Unlike many other packages, particularly for small molecule crystallography, the CCP4 suite is a set of separate programs which communicate via standard data files, rather than all operations being integrated into one huge program. This has some disadvantages in that it is less easy for programs to make decisions about what operation to do next-though it is seldom a problem in practice-and that the programs are less consistent with each other (although much work has been done to improve this). However the great advantage arising from such loose organisation is that it is very easy to add new programs or to modify existing ones without upsetting other parts of the suite. This reflects the approach successfully taken by Unix. Converting a program to use the standard CCP4 file formats is generally straightforward, and the philosophy of the collection has been to be inclusive, so that several programs may be available to do the same task. The components of the whole system are thus a collection of programs using a standard software library to access standard format files (and a set of examples files and documentation) available for most Unix operating systems (including Linux), as well as Windows and Mac OS X. Programs are mostly written in C/C++ and Fortran 77.

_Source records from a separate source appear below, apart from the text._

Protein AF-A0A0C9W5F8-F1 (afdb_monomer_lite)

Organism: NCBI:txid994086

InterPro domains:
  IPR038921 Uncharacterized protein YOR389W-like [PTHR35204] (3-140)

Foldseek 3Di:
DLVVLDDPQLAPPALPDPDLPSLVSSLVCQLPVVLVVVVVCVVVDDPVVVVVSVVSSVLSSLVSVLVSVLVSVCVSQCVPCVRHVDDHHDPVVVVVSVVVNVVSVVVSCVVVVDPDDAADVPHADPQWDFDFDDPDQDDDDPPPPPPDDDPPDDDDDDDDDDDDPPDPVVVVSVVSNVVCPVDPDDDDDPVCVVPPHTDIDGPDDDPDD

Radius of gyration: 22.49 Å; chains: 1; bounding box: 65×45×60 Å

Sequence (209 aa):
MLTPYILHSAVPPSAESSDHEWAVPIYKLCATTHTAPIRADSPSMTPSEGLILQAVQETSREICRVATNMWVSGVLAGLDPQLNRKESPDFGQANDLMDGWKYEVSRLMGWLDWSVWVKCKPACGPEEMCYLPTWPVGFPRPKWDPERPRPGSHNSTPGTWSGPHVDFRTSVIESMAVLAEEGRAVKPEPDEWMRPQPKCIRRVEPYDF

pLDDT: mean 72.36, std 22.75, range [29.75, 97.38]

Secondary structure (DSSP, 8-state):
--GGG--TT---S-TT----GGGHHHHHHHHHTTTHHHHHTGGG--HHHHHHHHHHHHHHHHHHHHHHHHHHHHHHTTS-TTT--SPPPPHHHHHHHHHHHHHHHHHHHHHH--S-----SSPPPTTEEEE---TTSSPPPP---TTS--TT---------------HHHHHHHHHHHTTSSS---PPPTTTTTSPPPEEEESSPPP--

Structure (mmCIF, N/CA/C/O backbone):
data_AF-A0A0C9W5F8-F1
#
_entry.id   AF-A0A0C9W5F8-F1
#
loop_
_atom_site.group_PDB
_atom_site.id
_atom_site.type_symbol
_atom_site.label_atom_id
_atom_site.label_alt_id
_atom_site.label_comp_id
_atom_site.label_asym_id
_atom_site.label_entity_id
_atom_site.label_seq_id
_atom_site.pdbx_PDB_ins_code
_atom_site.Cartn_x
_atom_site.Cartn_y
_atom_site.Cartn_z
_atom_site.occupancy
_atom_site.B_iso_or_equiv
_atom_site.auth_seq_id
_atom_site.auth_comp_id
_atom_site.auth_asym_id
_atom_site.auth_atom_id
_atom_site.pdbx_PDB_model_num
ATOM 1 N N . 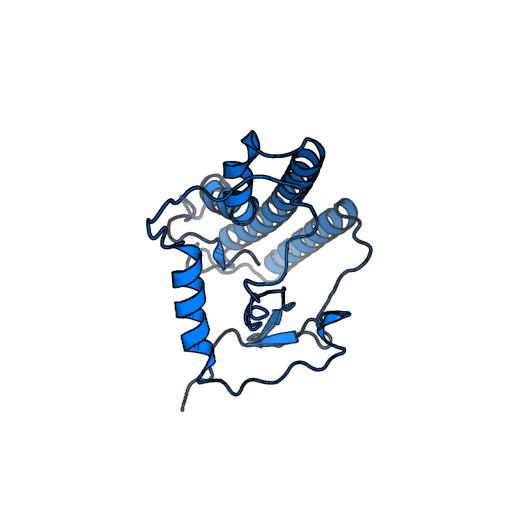MET A 1 1 ? 1.968 -2.711 7.149 1.00 61.94 1 MET A N 1
ATOM 2 C CA . MET A 1 1 ? 2.598 -2.472 5.832 1.00 61.94 1 MET A CA 1
ATOM 3 C C . MET A 1 1 ? 2.812 -0.992 5.537 1.00 61.94 1 MET A C 1
ATOM 5 O O . MET A 1 1 ? 3.875 -0.677 5.037 1.00 61.94 1 MET A O 1
ATOM 9 N N . LEU A 1 2 ? 1.877 -0.087 5.867 1.00 82.81 2 LEU A N 1
ATOM 10 C CA . LEU A 1 2 ? 2.063 1.352 5.611 1.00 82.81 2 LEU A CA 1
ATOM 11 C C . LEU A 1 2 ? 2.997 2.069 6.609 1.00 82.81 2 LEU A C 1
ATOM 13 O O . LEU A 1 2 ? 3.562 3.099 6.273 1.00 82.81 2 LEU A O 1
ATOM 17 N N . THR A 1 3 ? 3.183 1.512 7.812 1.00 78.44 3 THR A N 1
ATOM 18 C CA . THR A 1 3 ? 3.941 2.100 8.935 1.00 78.44 3 THR A CA 1
ATOM 19 C C . THR A 1 3 ? 5.268 2.784 8.570 1.00 78.44 3 THR A C 1
ATOM 21 O O . THR A 1 3 ? 5.437 3.924 8.988 1.00 78.44 3 THR A O 1
ATOM 24 N N . PRO A 1 4 ? 6.188 2.186 7.781 1.00 82.00 4 PRO A N 1
ATOM 25 C CA . PRO A 1 4 ? 7.459 2.843 7.457 1.00 82.00 4 PRO A CA 1
ATOM 26 C C . PRO A 1 4 ? 7.319 4.064 6.531 1.00 82.00 4 PRO A C 1
ATOM 28 O O . PRO A 1 4 ? 8.291 4.783 6.330 1.00 82.00 4 PRO A O 1
ATOM 31 N N . TYR A 1 5 ? 6.138 4.295 5.952 1.00 86.19 5 TYR A N 1
ATOM 32 C CA . TYR A 1 5 ? 5.873 5.403 5.032 1.00 86.19 5 TYR A CA 1
ATOM 33 C C . TYR A 1 5 ? 4.987 6.496 5.643 1.00 86.19 5 TYR A C 1
ATOM 35 O O . TYR A 1 5 ? 4.716 7.489 4.970 1.00 86.19 5 TYR A O 1
ATOM 43 N N . ILE A 1 6 ? 4.513 6.326 6.884 1.00 85.12 6 ILE A N 1
ATOM 44 C CA . ILE A 1 6 ? 3.700 7.334 7.574 1.00 85.12 6 ILE A CA 1
ATOM 45 C C . ILE A 1 6 ? 4.618 8.482 7.996 1.00 85.12 6 ILE A C 1
ATOM 47 O O . ILE A 1 6 ? 5.547 8.299 8.778 1.00 85.12 6 ILE A O 1
ATOM 51 N N . LEU A 1 7 ? 4.358 9.672 7.458 1.00 85.69 7 LEU A N 1
ATOM 52 C CA . LEU A 1 7 ? 5.126 10.874 7.765 1.00 85.69 7 LEU A CA 1
ATOM 53 C C . LEU A 1 7 ? 4.528 11.588 8.975 1.00 85.69 7 LEU A C 1
ATOM 55 O O . LEU A 1 7 ? 3.319 11.788 9.034 1.00 85.69 7 LEU A O 1
ATOM 59 N N . HIS A 1 8 ? 5.376 12.085 9.876 1.00 82.94 8 HIS A N 1
ATOM 60 C CA . HIS A 1 8 ? 4.935 12.913 11.007 1.00 82.94 8 HIS A CA 1
ATOM 61 C C . HIS A 1 8 ? 4.232 14.213 10.578 1.00 82.94 8 HIS A C 1
ATOM 63 O O . HIS A 1 8 ? 3.468 14.782 11.348 1.00 82.94 8 HIS A O 1
ATOM 69 N N . SER A 1 9 ? 4.492 14.691 9.358 1.00 83.12 9 SER A N 1
ATOM 70 C CA . SER A 1 9 ? 3.853 15.882 8.789 1.00 83.12 9 SER A CA 1
ATOM 71 C C . SER A 1 9 ? 2.489 15.611 8.150 1.00 83.12 9 SER A C 1
ATOM 73 O O . SER A 1 9 ? 1.775 16.560 7.833 1.00 83.12 9 SER A O 1
ATOM 75 N N . ALA A 1 10 ? 2.121 14.347 7.932 1.00 85.12 10 ALA A N 1
ATOM 76 C CA . ALA A 1 10 ? 0.852 13.975 7.322 1.00 85.12 10 ALA A CA 1
ATOM 77 C C . ALA A 1 10 ? -0.219 13.851 8.411 1.00 85.12 10 ALA A C 1
ATOM 79 O O . ALA A 1 10 ? -0.479 12.769 8.934 1.00 85.12 10 ALA A O 1
ATOM 80 N N . VAL A 1 11 ? -0.823 14.989 8.748 1.00 83.75 11 VAL A N 1
ATOM 81 C CA . VAL A 1 11 ? -1.868 15.117 9.770 1.00 83.75 11 VAL A CA 1
ATOM 82 C C . VAL A 1 11 ? -3.130 15.686 9.114 1.00 83.75 11 VAL A C 1
ATOM 84 O O . VAL A 1 11 ? -3.007 16.590 8.280 1.00 83.75 11 VAL A O 1
ATOM 87 N N . PRO A 1 12 ? -4.335 15.190 9.453 1.00 83.62 12 PRO A N 1
ATOM 88 C CA . PRO A 1 12 ? -5.571 15.754 8.927 1.00 83.62 12 PRO A CA 1
ATOM 89 C C . PRO A 1 12 ? -5.708 17.239 9.317 1.00 83.62 12 PRO A C 1
ATOM 91 O O . PRO A 1 12 ? -5.451 17.598 10.468 1.00 83.62 12 PRO A O 1
ATOM 94 N N . PRO A 1 13 ? -6.133 18.120 8.390 1.00 78.56 13 PRO A N 1
ATOM 95 C CA . PRO A 1 13 ? -6.212 19.562 8.638 1.00 78.56 13 PRO A CA 1
ATOM 96 C C . PRO A 1 13 ? -7.270 19.933 9.688 1.00 78.56 13 PRO A C 1
ATOM 98 O O . PRO A 1 13 ? -7.138 20.946 10.373 1.00 78.56 13 PRO A O 1
ATOM 101 N N . SER A 1 14 ? -8.315 19.117 9.837 1.00 72.56 14 SER A N 1
ATOM 102 C CA . SER A 1 14 ? -9.279 19.211 10.931 1.00 72.56 14 SER A CA 1
ATOM 103 C C . SER A 1 14 ? -9.911 17.846 11.202 1.00 72.56 14 SER A C 1
ATOM 105 O O . SER A 1 14 ? -9.971 16.994 10.317 1.00 72.56 14 SER A O 1
ATOM 107 N N . ALA A 1 15 ? -10.420 17.652 12.420 1.00 66.06 15 ALA A N 1
ATOM 108 C CA . ALA A 1 15 ? -11.114 16.424 12.807 1.00 66.06 15 ALA A CA 1
ATOM 109 C C . ALA A 1 15 ? -12.378 16.166 11.963 1.00 66.06 15 ALA A C 1
ATOM 111 O O . ALA A 1 15 ? -12.766 15.019 11.764 1.00 66.06 15 ALA A O 1
ATOM 112 N N . GLU A 1 16 ? -13.013 17.224 11.456 1.00 67.44 16 GLU A N 1
ATOM 113 C CA . GLU A 1 16 ? -14.270 17.193 10.693 1.00 67.44 16 GLU A CA 1
ATOM 114 C C . GLU A 1 16 ? -14.053 17.023 9.179 1.00 67.44 16 GLU A C 1
ATOM 116 O O . GLU A 1 16 ? -15.000 16.736 8.451 1.00 67.44 16 GLU A O 1
ATOM 121 N N . SER A 1 17 ? -12.826 17.211 8.684 1.00 70.00 17 SER A N 1
ATOM 122 C CA . SER A 1 17 ? -12.547 17.161 7.250 1.00 70.00 17 SER A CA 1
ATOM 123 C C . SER A 1 17 ? -12.589 15.728 6.720 1.00 70.00 17 SER A C 1
ATOM 125 O O . SER A 1 17 ? -11.928 14.840 7.253 1.00 70.00 17 SER A O 1
ATOM 127 N N . SER A 1 18 ? -13.321 15.513 5.625 1.00 72.19 18 SER A N 1
ATOM 128 C CA . SER A 1 18 ? -13.275 14.279 4.829 1.00 72.19 18 SER A CA 1
ATOM 129 C C . SER A 1 18 ? -12.186 14.314 3.752 1.00 72.19 18 SER A C 1
ATOM 131 O O . SER A 1 18 ? -12.178 13.478 2.851 1.00 72.19 18 SER A O 1
ATOM 133 N N . ASP A 1 19 ? -11.322 15.327 3.776 1.00 83.06 19 ASP A N 1
ATOM 134 C CA . ASP A 1 19 ? -10.271 15.488 2.786 1.00 83.06 19 ASP A CA 1
ATOM 135 C C . ASP A 1 19 ? -9.152 14.459 2.997 1.00 83.06 19 ASP A C 1
ATOM 137 O O . ASP A 1 19 ? -8.748 14.160 4.123 1.00 83.06 19 ASP A O 1
ATOM 141 N N . HIS A 1 20 ? -8.651 13.909 1.895 1.00 88.44 20 HIS A N 1
ATOM 142 C CA . HIS A 1 20 ? -7.579 12.919 1.858 1.00 88.44 20 HIS A CA 1
ATOM 143 C C . HIS A 1 20 ? -6.259 13.516 1.332 1.00 88.44 20 HIS A C 1
ATOM 145 O O . HIS A 1 20 ? -5.250 12.808 1.280 1.00 88.44 20 HIS A O 1
ATOM 151 N N . GLU A 1 21 ? -6.226 14.800 0.945 1.00 89.88 21 GLU A N 1
ATOM 152 C CA . GLU A 1 21 ? -5.042 15.444 0.357 1.00 89.88 21 GLU A CA 1
ATOM 153 C C . GLU A 1 21 ? -3.803 15.374 1.265 1.00 89.88 21 GLU A C 1
ATOM 155 O O . GLU A 1 21 ? -2.688 15.139 0.789 1.00 89.88 21 GLU A O 1
ATOM 160 N N . TRP A 1 22 ? -3.992 15.470 2.582 1.00 90.69 22 TRP A N 1
ATOM 161 C CA . TRP A 1 22 ? -2.920 15.370 3.579 1.00 90.69 22 TRP A CA 1
ATOM 162 C C . TRP A 1 22 ? -2.193 14.010 3.574 1.00 90.69 22 TRP A C 1
ATOM 164 O O . TRP A 1 22 ? -1.037 13.926 3.989 1.00 90.69 22 TRP A O 1
ATOM 174 N N . ALA A 1 23 ? -2.826 12.952 3.057 1.00 93.25 23 ALA A N 1
ATOM 175 C CA . ALA A 1 23 ? -2.255 11.608 2.964 1.00 93.25 23 ALA A CA 1
ATOM 176 C C . ALA A 1 23 ? -1.545 11.325 1.627 1.00 93.25 23 ALA A C 1
ATOM 178 O O . ALA A 1 23 ? -0.860 10.307 1.483 1.00 93.25 23 ALA A O 1
ATOM 179 N N . VAL A 1 24 ? -1.649 12.229 0.644 1.00 94.12 24 VAL A N 1
ATOM 180 C CA . VAL A 1 24 ? -0.994 12.097 -0.670 1.00 94.12 24 VAL A CA 1
ATOM 181 C C . VAL A 1 24 ? 0.522 11.870 -0.565 1.00 94.12 24 VAL A C 1
ATOM 183 O O . VAL A 1 24 ? 1.038 11.031 -1.313 1.00 94.12 24 VAL A O 1
ATOM 186 N N . PRO A 1 25 ? 1.272 12.544 0.333 1.00 94.06 25 PRO A N 1
ATOM 187 C CA . PRO A 1 25 ? 2.699 12.277 0.506 1.00 94.06 25 PRO A CA 1
ATOM 188 C C . PRO A 1 25 ? 3.003 10.829 0.914 1.00 94.06 25 PRO A C 1
ATOM 190 O O . PRO A 1 25 ? 3.954 10.242 0.399 1.00 94.06 25 PRO A O 1
ATOM 193 N N . ILE A 1 26 ? 2.170 10.228 1.770 1.00 93.81 26 ILE A N 1
ATOM 194 C CA . ILE A 1 26 ? 2.329 8.840 2.233 1.00 93.81 26 ILE A CA 1
ATOM 195 C C . ILE A 1 26 ? 2.088 7.867 1.082 1.00 93.81 26 ILE A C 1
ATOM 197 O O . ILE A 1 26 ? 2.893 6.962 0.858 1.00 93.81 26 ILE A O 1
ATOM 201 N N . TYR A 1 27 ? 1.018 8.083 0.313 1.00 95.25 27 TYR A N 1
ATOM 202 C CA . TYR A 1 27 ? 0.743 7.302 -0.893 1.00 95.25 27 TYR A CA 1
ATOM 203 C C . TYR A 1 27 ? 1.924 7.349 -1.875 1.00 95.25 27 TYR A C 1
ATOM 205 O O . TYR A 1 27 ? 2.385 6.308 -2.347 1.00 95.25 27 TYR A O 1
ATOM 213 N N . LYS A 1 28 ? 2.452 8.550 -2.154 1.00 95.00 28 LYS A N 1
ATOM 214 C CA . LYS A 1 28 ? 3.595 8.737 -3.062 1.00 95.00 28 LYS A CA 1
ATOM 215 C C . LYS A 1 28 ? 4.837 8.014 -2.563 1.00 95.00 28 LYS A C 1
ATOM 217 O O . LYS A 1 28 ? 5.509 7.373 -3.370 1.00 95.00 28 LYS A O 1
ATOM 222 N N . LEU A 1 29 ? 5.136 8.108 -1.268 1.00 93.81 29 LEU A N 1
ATOM 223 C CA . LEU A 1 29 ? 6.288 7.437 -0.678 1.00 93.81 29 LEU A CA 1
ATOM 224 C C . LEU A 1 29 ? 6.135 5.916 -0.804 1.00 93.81 29 LEU A C 1
ATOM 226 O O . LEU A 1 29 ? 6.957 5.282 -1.459 1.00 93.81 29 LEU A O 1
ATOM 230 N N . CYS A 1 30 ? 5.018 5.361 -0.328 1.00 94.25 30 CYS A N 1
ATOM 231 C CA . CYS A 1 30 ? 4.696 3.937 -0.456 1.00 94.25 30 CYS A CA 1
ATOM 232 C C . CYS A 1 30 ? 4.861 3.426 -1.899 1.00 94.25 30 CYS A C 1
ATOM 234 O O . CYS A 1 30 ? 5.530 2.420 -2.136 1.00 94.25 30 CYS A O 1
ATOM 236 N N . ALA A 1 31 ? 4.299 4.139 -2.881 1.00 95.50 31 ALA A N 1
ATOM 237 C CA . ALA A 1 31 ? 4.277 3.690 -4.272 1.00 95.50 31 ALA A CA 1
ATOM 238 C C . ALA A 1 31 ? 5.650 3.744 -4.966 1.00 95.50 31 ALA A C 1
ATOM 240 O O . ALA A 1 31 ? 5.848 3.082 -5.987 1.00 95.50 31 ALA A O 1
ATOM 241 N N . THR A 1 32 ? 6.588 4.552 -4.462 1.00 92.25 32 THR A N 1
ATOM 242 C CA . THR A 1 32 ? 7.841 4.859 -5.168 1.00 92.25 32 THR A CA 1
ATOM 243 C C . THR A 1 32 ? 9.102 4.401 -4.449 1.00 92.25 32 THR A C 1
ATOM 245 O O . THR A 1 32 ? 10.098 4.180 -5.137 1.00 92.25 32 THR A O 1
ATOM 248 N N . THR A 1 33 ? 9.092 4.188 -3.126 1.00 89.50 33 THR A N 1
ATOM 249 C CA . THR A 1 33 ? 10.309 3.894 -2.339 1.00 89.50 33 THR A CA 1
ATOM 250 C C . THR A 1 33 ? 11.169 2.782 -2.946 1.00 89.50 33 THR A C 1
ATOM 252 O O . THR A 1 33 ? 12.389 2.910 -3.003 1.00 89.50 33 THR A O 1
ATOM 255 N N . HIS A 1 34 ? 10.551 1.713 -3.452 1.00 87.00 34 HIS A N 1
ATOM 256 C CA . HIS A 1 34 ? 11.280 0.558 -3.988 1.00 87.00 34 HIS A CA 1
ATOM 257 C C . HIS A 1 34 ? 11.703 0.692 -5.457 1.00 87.00 34 HIS A C 1
ATOM 259 O O . HIS A 1 34 ? 12.552 -0.067 -5.915 1.00 87.00 34 HIS A O 1
ATOM 265 N N . THR A 1 35 ? 11.141 1.645 -6.206 1.00 91.31 35 THR A N 1
ATOM 266 C CA . THR A 1 35 ? 11.374 1.777 -7.656 1.00 91.31 35 THR A CA 1
ATOM 267 C C . THR A 1 35 ? 12.019 3.101 -8.059 1.00 91.31 35 THR A C 1
ATOM 269 O O . THR A 1 35 ? 12.532 3.201 -9.172 1.00 91.31 35 THR A O 1
ATOM 272 N N . ALA A 1 36 ? 12.047 4.103 -7.176 1.00 89.12 36 ALA A N 1
ATOM 273 C CA . ALA A 1 36 ? 12.648 5.407 -7.446 1.00 89.12 36 ALA A CA 1
ATOM 274 C C . ALA A 1 36 ? 14.142 5.328 -7.820 1.00 89.12 36 ALA A C 1
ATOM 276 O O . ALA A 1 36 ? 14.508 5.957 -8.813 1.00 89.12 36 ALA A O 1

Another source of inspiration is the Macro-EM project ( http://www.macro-em.org/):

Our goal is to develop computational technology that will make it possible to get high-resolution density maps, and to do so from EM images of large, isolated macromolecular particles at a high rate of throughput. We want to develop versions of single-particle software that will take full advantage of modern, affordable, and most importantly highly parallel machine architectures. The parallel machines are able to process large amounts of data simultaneously, thus completing the computing tasks required for cryo-EM in a realistic amount of time Our strategy in developing optimized software for processing large amounts of data in a relatively short time, giving high resolution, is to first implement pilot versions of desired code on multiprocessor clusters that are based on commodity PC hardware. The ultimate goal is to develop the computational technology that will improve both resolution and throughput when calculations are run on machines that are affordable (a) for individual laboratories, (b) as shared instrumentation, or (c) as dedicated machines, run for community as multi-user facilities.